# Problem description:
From the line containing "ATOM 105 N N" down to the line containing "ATOM 134 N N" in the records below, reproduce every line exactly, ends included, and omit all others.

[Records from a dataset]

┄┄┄┄┄┄

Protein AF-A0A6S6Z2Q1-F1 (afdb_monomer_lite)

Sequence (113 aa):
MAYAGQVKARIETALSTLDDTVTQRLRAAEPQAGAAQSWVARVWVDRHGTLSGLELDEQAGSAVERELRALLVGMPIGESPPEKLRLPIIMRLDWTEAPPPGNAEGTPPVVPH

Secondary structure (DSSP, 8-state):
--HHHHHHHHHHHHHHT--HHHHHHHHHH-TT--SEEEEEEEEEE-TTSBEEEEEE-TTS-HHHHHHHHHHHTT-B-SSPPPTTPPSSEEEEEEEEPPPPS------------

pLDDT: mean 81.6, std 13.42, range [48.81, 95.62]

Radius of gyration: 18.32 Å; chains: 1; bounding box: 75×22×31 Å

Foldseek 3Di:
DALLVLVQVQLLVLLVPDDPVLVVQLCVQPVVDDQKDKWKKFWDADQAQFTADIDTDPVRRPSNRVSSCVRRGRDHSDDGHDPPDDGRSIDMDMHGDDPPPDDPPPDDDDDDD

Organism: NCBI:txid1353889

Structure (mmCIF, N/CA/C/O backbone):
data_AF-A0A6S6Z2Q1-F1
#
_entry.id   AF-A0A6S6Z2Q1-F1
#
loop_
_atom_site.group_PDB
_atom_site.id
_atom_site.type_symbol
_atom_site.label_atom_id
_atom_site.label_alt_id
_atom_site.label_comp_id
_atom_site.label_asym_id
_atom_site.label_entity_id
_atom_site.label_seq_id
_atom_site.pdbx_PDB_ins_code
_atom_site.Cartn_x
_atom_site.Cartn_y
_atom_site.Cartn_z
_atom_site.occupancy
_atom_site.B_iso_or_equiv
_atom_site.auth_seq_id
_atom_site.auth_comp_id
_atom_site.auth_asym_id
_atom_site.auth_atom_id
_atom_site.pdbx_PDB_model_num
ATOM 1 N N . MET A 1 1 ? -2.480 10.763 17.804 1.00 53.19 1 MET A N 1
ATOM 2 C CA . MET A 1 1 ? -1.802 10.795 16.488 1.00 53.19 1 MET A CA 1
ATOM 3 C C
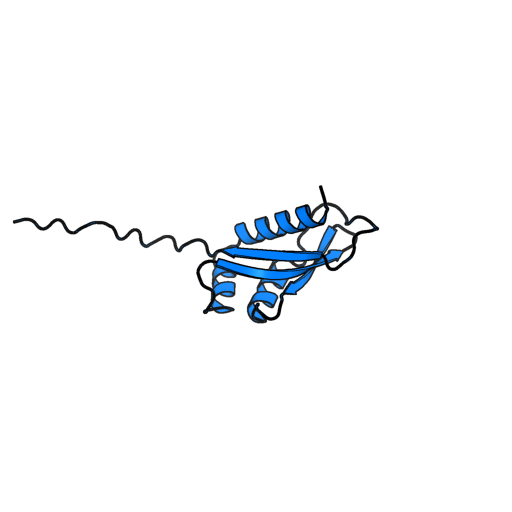 . MET A 1 1 ? -2.841 10.528 15.407 1.00 53.19 1 MET A C 1
ATOM 5 O O . MET A 1 1 ? -3.781 9.796 15.681 1.00 53.19 1 MET A O 1
ATOM 9 N N . ALA A 1 2 ? -2.746 11.161 14.234 1.00 83.75 2 ALA A N 1
ATOM 10 C CA . ALA A 1 2 ? -3.713 10.950 13.154 1.00 83.75 2 ALA A CA 1
ATOM 11 C C . ALA A 1 2 ? -3.552 9.535 12.568 1.00 83.75 2 ALA A C 1
ATOM 13 O O . ALA A 1 2 ? -2.433 9.149 12.242 1.00 83.75 2 ALA A O 1
ATOM 14 N N . TYR A 1 3 ? -4.649 8.787 12.414 1.00 87.06 3 TYR A N 1
ATOM 15 C CA . TYR A 1 3 ? -4.673 7.407 11.892 1.00 87.06 3 TYR A CA 1
ATOM 16 C C . TYR A 1 3 ? -3.877 7.232 10.583 1.00 87.06 3 TYR A C 1
ATOM 18 O O . TYR A 1 3 ? -3.161 6.253 10.406 1.00 87.06 3 TYR A O 1
ATOM 26 N N . ALA A 1 4 ? -3.896 8.238 9.701 1.00 88.50 4 ALA A N 1
ATOM 27 C CA . ALA A 1 4 ? -3.095 8.256 8.474 1.00 88.50 4 ALA A CA 1
ATOM 28 C C . ALA A 1 4 ? -1.579 8.106 8.718 1.00 88.50 4 ALA A C 1
ATOM 30 O O . ALA A 1 4 ? -0.894 7.455 7.934 1.00 88.50 4 ALA A O 1
ATOM 31 N N . GLY A 1 5 ? -1.053 8.664 9.813 1.00 89.50 5 GLY A N 1
ATOM 32 C CA . GLY A 1 5 ? 0.354 8.511 10.191 1.00 89.50 5 GLY A CA 1
ATOM 33 C C . GLY A 1 5 ? 0.700 7.086 10.626 1.00 89.50 5 GLY A C 1
ATOM 34 O O . GLY A 1 5 ? 1.781 6.603 10.305 1.00 89.50 5 GLY A O 1
ATOM 35 N N . GLN A 1 6 ? -0.228 6.390 11.290 1.00 90.00 6 GLN A N 1
ATOM 36 C CA . GLN A 1 6 ? -0.070 4.976 11.651 1.00 90.00 6 GLN A CA 1
ATOM 37 C C . GLN A 1 6 ? -0.067 4.091 10.401 1.00 90.00 6 GLN A C 1
ATOM 39 O O . GLN A 1 6 ? 0.817 3.252 10.254 1.00 90.00 6 GLN A O 1
ATOM 44 N N . VAL A 1 7 ? -1.004 4.324 9.472 1.00 91.38 7 VAL A N 1
ATOM 45 C CA . VAL A 1 7 ? -1.050 3.611 8.184 1.00 91.38 7 VAL A CA 1
ATOM 46 C C . VAL A 1 7 ? 0.257 3.817 7.415 1.00 91.38 7 VAL A C 1
ATOM 48 O O . VAL A 1 7 ? 0.867 2.839 6.991 1.00 91.38 7 VAL A O 1
ATOM 51 N N . LYS A 1 8 ? 0.731 5.067 7.303 1.00 91.12 8 LYS A N 1
ATOM 52 C CA . LYS A 1 8 ? 2.002 5.394 6.639 1.00 91.12 8 LYS A CA 1
ATOM 53 C C . LYS A 1 8 ? 3.180 4.655 7.272 1.00 91.12 8 LYS A C 1
ATOM 55 O O . LYS A 1 8 ? 3.879 3.933 6.572 1.00 91.12 8 LYS A O 1
ATOM 60 N N . ALA A 1 9 ? 3.352 4.765 8.590 1.00 90.06 9 ALA A N 1
ATOM 61 C CA . ALA A 1 9 ? 4.448 4.105 9.298 1.00 90.06 9 ALA A CA 1
ATOM 62 C C . ALA A 1 9 ? 4.419 2.579 9.121 1.00 90.06 9 ALA A C 1
ATOM 64 O O . ALA A 1 9 ? 5.464 1.939 8.988 1.00 90.06 9 ALA A O 1
ATOM 65 N N . ARG A 1 10 ? 3.220 1.981 9.087 1.00 91.25 10 ARG A N 1
ATOM 66 C CA . ARG A 1 10 ? 3.062 0.541 8.878 1.00 91.25 10 ARG A CA 1
ATOM 67 C C . ARG A 1 10 ? 3.483 0.119 7.474 1.00 91.25 10 ARG A C 1
ATOM 69 O O . ARG A 1 10 ? 4.214 -0.859 7.344 1.00 91.25 10 ARG A O 1
ATOM 76 N N . ILE A 1 11 ? 3.060 0.865 6.455 1.00 91.12 11 ILE A N 1
ATOM 77 C CA . ILE A 1 11 ? 3.452 0.616 5.064 1.00 91.12 11 ILE A CA 1
ATOM 78 C C . ILE A 1 11 ? 4.963 0.808 4.893 1.00 91.12 11 ILE A C 1
ATOM 80 O O . ILE A 1 11 ? 5.618 -0.071 4.352 1.00 91.12 11 ILE A O 1
ATOM 84 N N . GLU A 1 12 ? 5.546 1.886 5.420 1.00 89.06 12 GLU A N 1
ATOM 85 C CA . GLU A 1 12 ? 6.997 2.134 5.352 1.00 89.06 12 GLU A CA 1
ATOM 86 C C . GLU A 1 12 ? 7.815 1.033 6.038 1.00 89.06 12 GLU A C 1
ATOM 88 O O . GLU A 1 12 ? 8.873 0.638 5.546 1.00 89.06 12 GLU A O 1
ATOM 93 N N . THR A 1 13 ? 7.303 0.482 7.142 1.00 88.88 13 THR A N 1
ATOM 94 C CA . THR A 1 13 ? 7.924 -0.666 7.817 1.00 88.88 13 THR A CA 1
ATOM 95 C C . THR A 1 13 ? 7.859 -1.921 6.944 1.00 88.88 13 THR A C 1
ATOM 97 O O . THR A 1 13 ? 8.848 -2.644 6.839 1.00 88.88 13 THR A O 1
ATOM 100 N N . ALA A 1 14 ? 6.721 -2.182 6.294 1.00 88.44 14 ALA A N 1
ATOM 101 C CA . ALA A 1 14 ? 6.580 -3.306 5.369 1.00 88.44 14 ALA A CA 1
ATOM 102 C C . ALA A 1 14 ? 7.521 -3.169 4.161 1.00 88.44 14 ALA A C 1
ATOM 104 O O . ALA A 1 14 ? 8.175 -4.133 3.781 1.00 88.44 14 ALA A O 1
ATOM 105 N N . LEU A 1 15 ? 7.665 -1.957 3.620 1.00 86.06 15 LEU A N 1
ATOM 106 C CA . LEU A 1 15 ? 8.605 -1.668 2.533 1.00 86.06 15 LEU A CA 1
ATOM 107 C C . LEU A 1 15 ? 10.069 -1.837 2.968 1.00 86.06 15 LEU A C 1
ATOM 109 O O . LEU A 1 15 ? 10.877 -2.374 2.220 1.00 86.06 15 LEU A O 1
ATOM 113 N N . SER A 1 16 ? 10.411 -1.440 4.196 1.00 83.19 16 SER A N 1
ATOM 114 C CA . SER A 1 16 ? 11.763 -1.617 4.757 1.00 83.19 16 SER A CA 1
ATOM 115 C C . SER A 1 16 ? 12.111 -3.074 5.088 1.00 83.19 16 SER A C 1
ATOM 117 O O . SER A 1 16 ? 13.273 -3.385 5.326 1.00 83.19 16 SER A O 1
ATOM 119 N N . THR A 1 17 ? 11.112 -3.958 5.152 1.00 84.12 17 THR A N 1
ATOM 120 C CA . THR A 1 17 ? 11.274 -5.388 5.479 1.00 84.12 17 THR A CA 1
ATOM 121 C C . THR A 1 17 ? 11.038 -6.291 4.271 1.00 84.12 17 THR A C 1
ATOM 123 O O . THR A 1 17 ? 10.866 -7.500 4.425 1.00 84.12 17 THR A O 1
ATOM 126 N N . LEU A 1 18 ? 11.042 -5.703 3.072 1.00 83.06 18 LEU A N 1
ATOM 127 C CA . LEU A 1 18 ? 10.959 -6.430 1.817 1.00 83.06 18 LEU A CA 1
ATOM 128 C C . LEU A 1 18 ? 12.081 -7.454 1.696 1.00 83.06 18 LEU A C 1
ATOM 130 O O . LEU A 1 18 ? 13.242 -7.166 1.978 1.00 83.06 18 LEU A O 1
ATOM 134 N N . ASP A 1 19 ? 11.719 -8.644 1.226 1.00 83.31 19 ASP A N 1
ATOM 135 C CA . ASP A 1 19 ? 12.709 -9.633 0.835 1.00 83.31 19 ASP A CA 1
ATOM 136 C C . ASP A 1 19 ? 13.398 -9.240 -0.486 1.00 83.31 19 ASP A C 1
ATOM 138 O O . ASP A 1 19 ? 12.928 -8.397 -1.266 1.00 83.31 19 ASP A O 1
ATOM 142 N N . ASP A 1 20 ? 14.534 -9.883 -0.753 1.00 82.00 20 ASP A N 1
ATOM 143 C CA . ASP A 1 20 ? 15.322 -9.638 -1.962 1.00 82.00 20 ASP A CA 1
ATOM 144 C C . ASP A 1 20 ? 14.549 -9.985 -3.244 1.00 82.00 20 ASP A C 1
ATOM 146 O O . ASP A 1 20 ? 14.775 -9.379 -4.290 1.00 82.00 20 ASP A O 1
ATOM 150 N N . THR A 1 21 ? 13.611 -10.937 -3.185 1.00 85.25 21 THR A N 1
ATOM 151 C CA . THR A 1 21 ? 12.850 -11.384 -4.362 1.00 85.25 21 THR A CA 1
ATOM 152 C C . THR A 1 21 ? 11.850 -10.319 -4.801 1.00 85.25 21 THR A C 1
ATOM 154 O O . THR A 1 21 ? 11.769 -9.996 -5.986 1.00 85.25 21 THR A O 1
ATOM 157 N N . VAL A 1 22 ? 11.099 -9.747 -3.862 1.00 82.69 22 VAL A N 1
ATOM 158 C CA . VAL A 1 22 ? 10.161 -8.650 -4.115 1.00 82.69 22 VAL A CA 1
ATOM 159 C C . VAL A 1 22 ? 10.926 -7.401 -4.537 1.00 82.69 22 VAL A C 1
ATOM 161 O O . VAL A 1 22 ? 10.543 -6.757 -5.511 1.00 82.69 22 VAL A O 1
ATOM 164 N N . THR A 1 23 ? 12.057 -7.113 -3.893 1.00 82.56 23 THR A N 1
ATOM 165 C CA . THR A 1 23 ? 12.946 -6.006 -4.280 1.00 82.56 23 THR A CA 1
ATOM 166 C C . THR A 1 23 ? 13.421 -6.146 -5.732 1.00 82.56 23 THR A C 1
ATOM 168 O O . THR A 1 23 ? 13.338 -5.195 -6.510 1.00 82.56 23 THR A O 1
ATOM 171 N N . GLN A 1 24 ? 13.837 -7.346 -6.153 1.00 82.69 24 GLN A N 1
ATOM 172 C CA . GLN A 1 24 ? 14.219 -7.616 -7.545 1.00 82.69 24 GLN A CA 1
ATOM 173 C C . GLN A 1 24 ? 13.050 -7.472 -8.526 1.00 82.69 24 GLN A C 1
ATOM 175 O O . GLN A 1 24 ? 13.241 -6.964 -9.632 1.00 82.69 24 GLN A O 1
ATOM 180 N N . ARG A 1 25 ? 11.838 -7.897 -8.147 1.00 84.94 25 ARG A N 1
ATOM 181 C CA . ARG A 1 25 ? 10.641 -7.741 -8.991 1.00 84.94 25 ARG A CA 1
ATOM 182 C C . ARG A 1 25 ? 10.249 -6.281 -9.162 1.00 84.94 25 ARG A C 1
ATOM 184 O O . ARG A 1 25 ? 9.931 -5.889 -10.279 1.00 84.94 25 ARG A O 1
ATOM 191 N N . LEU A 1 26 ? 10.324 -5.483 -8.098 1.00 82.81 26 LEU A N 1
ATOM 192 C CA . LEU A 1 26 ? 10.097 -4.038 -8.160 1.00 82.81 26 LEU A CA 1
ATOM 193 C C . LEU A 1 26 ? 11.126 -3.360 -9.074 1.00 82.81 26 LEU A C 1
ATOM 195 O O . LEU A 1 26 ? 10.742 -2.601 -9.958 1.00 82.81 26 LEU A O 1
ATOM 199 N N . ARG A 1 27 ? 12.409 -3.730 -8.968 1.00 80.06 27 ARG A N 1
ATOM 200 C CA . ARG A 1 27 ? 13.454 -3.247 -9.887 1.00 80.06 27 ARG A CA 1
ATOM 201 C C . ARG A 1 27 ? 13.182 -3.633 -11.342 1.00 80.06 27 ARG A C 1
ATOM 203 O O . ARG A 1 27 ? 13.371 -2.828 -12.247 1.00 80.06 27 ARG A O 1
ATOM 210 N N . ALA A 1 28 ? 12.752 -4.869 -11.590 1.00 82.88 28 ALA A N 1
ATOM 211 C CA . ALA A 1 28 ? 12.421 -5.325 -12.939 1.00 82.88 28 ALA A CA 1
ATOM 212 C C . ALA A 1 28 ? 11.164 -4.634 -13.498 1.00 82.88 28 ALA A C 1
ATOM 214 O O . ALA A 1 28 ? 11.062 -4.428 -14.707 1.00 82.88 28 ALA A O 1
ATOM 215 N N . ALA A 1 29 ? 10.217 -4.287 -12.624 1.00 81.88 29 ALA A N 1
ATOM 216 C CA . ALA A 1 29 ? 9.008 -3.549 -12.962 1.00 81.88 29 ALA A CA 1
ATOM 217 C C . ALA A 1 29 ? 9.294 -2.081 -13.304 1.00 81.88 29 ALA A C 1
ATOM 219 O O . ALA A 1 29 ? 8.593 -1.514 -14.143 1.00 81.88 29 ALA A O 1
ATOM 220 N N . GLU A 1 30 ? 10.329 -1.490 -12.705 1.00 76.38 30 GLU A N 1
ATOM 221 C CA . GLU A 1 30 ? 10.746 -0.120 -12.982 1.00 76.38 30 GLU A CA 1
ATOM 222 C C . GLU A 1 30 ? 12.274 0.001 -13.141 1.00 76.38 30 GLU A C 1
ATOM 224 O O . GLU A 1 30 ? 12.976 0.470 -12.254 1.00 76.38 30 GLU A O 1
ATOM 229 N N . PRO A 1 31 ? 12.835 -0.388 -14.299 1.00 63.94 31 PRO A N 1
ATOM 230 C CA . PRO A 1 31 ? 14.286 -0.412 -14.509 1.00 63.94 31 PRO A CA 1
ATOM 231 C C . PRO A 1 31 ? 14.931 0.982 -14.602 1.00 63.94 31 PRO A C 1
ATOM 233 O O . PRO A 1 31 ? 16.154 1.091 -14.574 1.00 63.94 31 PRO A O 1
ATOM 236 N N . GLN A 1 32 ? 14.126 2.043 -14.744 1.00 63.44 32 GLN A N 1
ATOM 237 C CA . GLN A 1 32 ? 14.583 3.438 -14.684 1.00 63.44 32 GLN A CA 1
ATOM 238 C C . GLN A 1 32 ? 14.497 4.030 -13.273 1.00 63.44 32 GLN A C
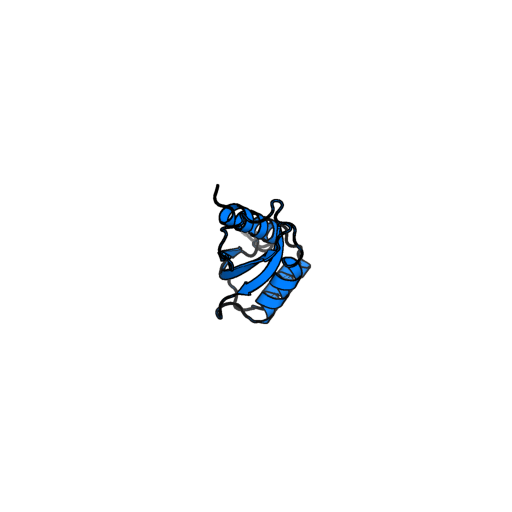 1
ATOM 240 O O . GLN A 1 32 ? 14.886 5.183 -13.070 1.00 63.44 32 GLN A O 1
ATOM 245 N N . ALA A 1 33 ? 14.025 3.246 -12.302 1.00 56.78 33 ALA A N 1
ATOM 246 C CA . ALA A 1 33 ? 14.074 3.608 -10.906 1.00 56.78 33 ALA A CA 1
ATOM 247 C C . ALA A 1 33 ? 15.528 3.763 -10.467 1.00 56.78 33 ALA A C 1
ATOM 249 O O . ALA A 1 33 ? 16.277 2.794 -10.363 1.00 56.78 33 ALA A O 1
ATOM 250 N N . GLY A 1 34 ? 15.953 5.006 -10.243 1.00 58.22 34 GLY A N 1
ATOM 251 C CA . GLY A 1 34 ? 17.204 5.283 -9.547 1.00 58.22 34 GLY A CA 1
ATOM 252 C C . GLY A 1 34 ? 17.157 4.826 -8.082 1.00 58.22 34 GLY A C 1
ATOM 253 O O . GLY A 1 34 ? 16.217 4.179 -7.634 1.00 58.22 34 GLY A O 1
ATOM 254 N N . ALA A 1 35 ? 18.165 5.223 -7.301 1.00 62.81 35 ALA A N 1
ATOM 255 C CA . ALA A 1 35 ? 18.339 4.792 -5.908 1.00 62.81 35 ALA A CA 1
ATOM 256 C C . ALA A 1 35 ? 17.169 5.135 -4.955 1.00 62.81 35 ALA A C 1
ATOM 258 O O . ALA A 1 35 ? 17.034 4.491 -3.918 1.00 62.81 35 ALA A O 1
ATOM 259 N N . ALA A 1 36 ? 16.338 6.133 -5.274 1.00 69.81 36 ALA A N 1
ATOM 260 C CA . ALA A 1 36 ? 15.187 6.521 -4.462 1.00 69.81 36 ALA A CA 1
ATOM 261 C C . ALA A 1 36 ? 14.016 6.970 -5.338 1.00 69.81 36 ALA A C 1
ATOM 263 O O . ALA A 1 36 ? 14.188 7.774 -6.259 1.00 69.81 36 ALA A O 1
ATOM 264 N N . GLN A 1 37 ? 12.829 6.474 -5.011 1.00 78.25 37 GLN A N 1
ATOM 265 C CA . GLN A 1 37 ? 11.578 6.782 -5.682 1.00 78.25 37 GLN A CA 1
ATOM 266 C C . GLN A 1 37 ? 10.529 7.240 -4.686 1.00 78.25 37 GLN A C 1
ATOM 268 O O . GLN A 1 37 ? 10.483 6.780 -3.546 1.00 78.25 37 GLN A O 1
ATOM 273 N N . SER A 1 38 ? 9.672 8.140 -5.147 1.00 84.62 38 SER A N 1
ATOM 274 C CA . SER A 1 38 ? 8.549 8.644 -4.377 1.00 84.62 38 SER A CA 1
ATOM 275 C C . SER A 1 38 ? 7.304 8.573 -5.243 1.00 84.62 38 SER A C 1
ATOM 277 O O . SER A 1 38 ? 7.270 9.203 -6.296 1.00 84.62 38 SER A O 1
ATOM 279 N N . TRP A 1 39 ? 6.274 7.875 -4.775 1.00 89.50 39 TRP A N 1
ATOM 280 C CA . TRP A 1 39 ? 4.977 7.802 -5.450 1.00 89.50 39 TRP A CA 1
ATOM 281 C C . TRP A 1 39 ? 3.879 8.358 -4.555 1.00 89.50 39 TRP A C 1
ATOM 283 O O . TRP A 1 39 ? 3.927 8.217 -3.326 1.00 89.50 39 TRP A O 1
ATOM 293 N N . VAL A 1 40 ? 2.856 8.970 -5.145 1.00 92.06 40 VAL A N 1
ATOM 294 C CA . VAL A 1 40 ? 1.624 9.276 -4.418 1.00 92.06 40 VAL A CA 1
ATOM 295 C C . VAL A 1 40 ? 0.750 8.027 -4.393 1.00 92.06 40 VAL A C 1
ATOM 297 O O . VAL A 1 40 ? 0.269 7.569 -5.422 1.00 92.06 40 VAL A O 1
ATOM 300 N N . ALA A 1 41 ? 0.505 7.497 -3.199 1.00 93.38 41 ALA A N 1
ATOM 301 C CA . ALA A 1 41 ? -0.362 6.353 -2.977 1.00 93.38 41 ALA A CA 1
ATOM 302 C C . ALA A 1 41 ? -1.719 6.769 -2.414 1.00 93.38 41 ALA A C 1
ATOM 304 O O . ALA A 1 41 ? -1.825 7.605 -1.508 1.00 93.38 41 ALA A O 1
ATOM 305 N N . ARG A 1 42 ? -2.764 6.117 -2.913 1.00 95.62 42 ARG A N 1
ATOM 306 C CA . ARG A 1 42 ? -4.116 6.127 -2.364 1.00 95.62 42 ARG A CA 1
ATOM 307 C C . ARG A 1 42 ? -4.363 4.783 -1.706 1.00 95.62 42 ARG A C 1
ATOM 309 O O . ARG A 1 42 ? -4.251 3.741 -2.344 1.00 95.62 42 ARG A O 1
ATOM 316 N N . VAL A 1 43 ? -4.682 4.814 -0.419 1.00 94.50 43 VAL A N 1
ATOM 317 C CA . VAL A 1 43 ? -4.834 3.609 0.397 1.00 94.50 43 VAL A CA 1
ATOM 318 C C . VAL A 1 43 ? -6.247 3.527 0.948 1.00 94.50 43 VAL A C 1
ATOM 320 O O . VAL A 1 43 ? -6.774 4.496 1.504 1.00 94.50 43 VAL A O 1
ATOM 323 N N . TRP A 1 44 ? -6.841 2.344 0.844 1.00 95.19 44 TRP A N 1
ATOM 324 C CA . TRP A 1 44 ? -8.107 2.010 1.483 1.00 95.19 44 TRP A CA 1
ATOM 325 C C . TRP A 1 44 ? -7.854 1.037 2.619 1.00 95.19 44 TRP A C 1
ATOM 327 O O . TRP A 1 44 ? -7.111 0.067 2.478 1.00 95.19 44 TRP A O 1
ATOM 337 N N . VAL A 1 45 ? -8.502 1.292 3.749 1.00 93.75 45 VAL A N 1
ATOM 338 C CA . VAL A 1 45 ? -8.472 0.417 4.916 1.00 93.75 45 VAL A CA 1
ATOM 339 C C . VAL A 1 45 ? -9.904 0.004 5.203 1.00 93.75 45 VAL A C 1
ATOM 341 O O . VAL A 1 45 ? -10.810 0.837 5.177 1.00 93.75 45 VAL A O 1
ATOM 344 N N . ASP A 1 46 ? -10.123 -1.289 5.397 1.00 92.50 46 ASP A N 1
ATOM 345 C CA . ASP A 1 46 ? -11.439 -1.802 5.743 1.00 92.50 46 ASP A CA 1
ATOM 346 C C . ASP A 1 46 ? -11.818 -1.460 7.194 1.00 92.50 46 ASP A C 1
ATOM 348 O O . ASP A 1 46 ? -11.015 -0.973 7.993 1.00 92.50 46 ASP A O 1
ATOM 352 N N . ARG A 1 47 ? -13.065 -1.760 7.564 1.00 89.12 47 ARG A N 1
ATOM 353 C CA . ARG A 1 47 ? -13.575 -1.538 8.926 1.00 89.12 47 ARG A CA 1
ATOM 354 C C . ARG A 1 47 ? -12.823 -2.319 10.013 1.00 89.12 47 ARG A C 1
ATOM 356 O O . ARG A 1 47 ? -12.988 -2.013 11.186 1.00 89.12 47 ARG A O 1
ATOM 363 N N . HIS A 1 48 ? -12.049 -3.338 9.647 1.00 89.94 48 HIS A N 1
ATOM 364 C CA . HIS A 1 48 ? -11.280 -4.165 10.571 1.00 89.94 48 HIS A CA 1
ATOM 365 C C . HIS A 1 48 ? -9.849 -3.646 10.762 1.00 89.94 48 HIS A C 1
ATOM 367 O O . HIS A 1 48 ? -9.128 -4.189 11.590 1.00 89.94 48 HIS A O 1
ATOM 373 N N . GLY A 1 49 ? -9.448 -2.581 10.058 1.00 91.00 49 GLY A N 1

┄┄┄┄┄┄

# Solved problem:
ATOM 105 N N . LEU A 1 15 ? 7.665 -1.957 3.620 1.00 86.06 15 LEU A N 1
ATOM 106 C CA . LEU A 1 15 ? 8.605 -1.668 2.533 1.00 86.06 15 LEU A CA 1
ATOM 107 C C . LEU A 1 15 ? 10.069 -1.837 2.968 1.00 86.06 15 LEU A C 1
ATOM 109 O O . LEU A 1 15 ? 10.877 -2.374 2.220 1.00 86.06 15 LEU A O 1
ATOM 113 N N . SER A 1 16 ? 10.411 -1.440 4.196 1.00 83.19 16 SER A N 1
ATOM 114 C CA . SER A 1 16 ? 11.763 -1.617 4.757 1.00 83.19 16 SER A CA 1
ATOM 115 C C . SER A 1 16 ? 12.111 -3.074 5.088 1.00 83.19 16 SER A C 1
ATOM 117 O O . SER A 1 16 ? 13.273 -3.385 5.326 1.00 83.19 16 SER A O 1
ATOM 119 N N . THR A 1 17 ? 11.112 -3.958 5.152 1.00 84.12 17 THR A N 1
ATOM 120 C CA . THR A 1 17 ? 11.274 -5.388 5.479 1.00 84.12 17 THR A CA 1
ATOM 121 C C . THR A 1 17 ? 11.038 -6.291 4.271 1.00 84.12 17 THR A C 1
ATOM 123 O O . THR A 1 17 ? 10.866 -7.500 4.425 1.00 84.12 17 THR A O 1
ATOM 126 N N . LEU A 1 18 ? 11.042 -5.703 3.072 1.00 83.06 18 LEU A N 1
ATOM 127 C CA . LEU A 1 18 ? 10.959 -6.430 1.817 1.00 83.06 18 LEU A CA 1
ATOM 128 C C . LEU A 1 18 ? 12.081 -7.454 1.696 1.00 83.06 18 LEU A C 1
ATOM 130 O O . LEU A 1 18 ? 13.242 -7.166 1.978 1.00 83.06 18 LEU A O 1
ATOM 134 N N . ASP A 1 19 ? 11.719 -8.644 1.226 1.00 83.31 19 ASP A N 1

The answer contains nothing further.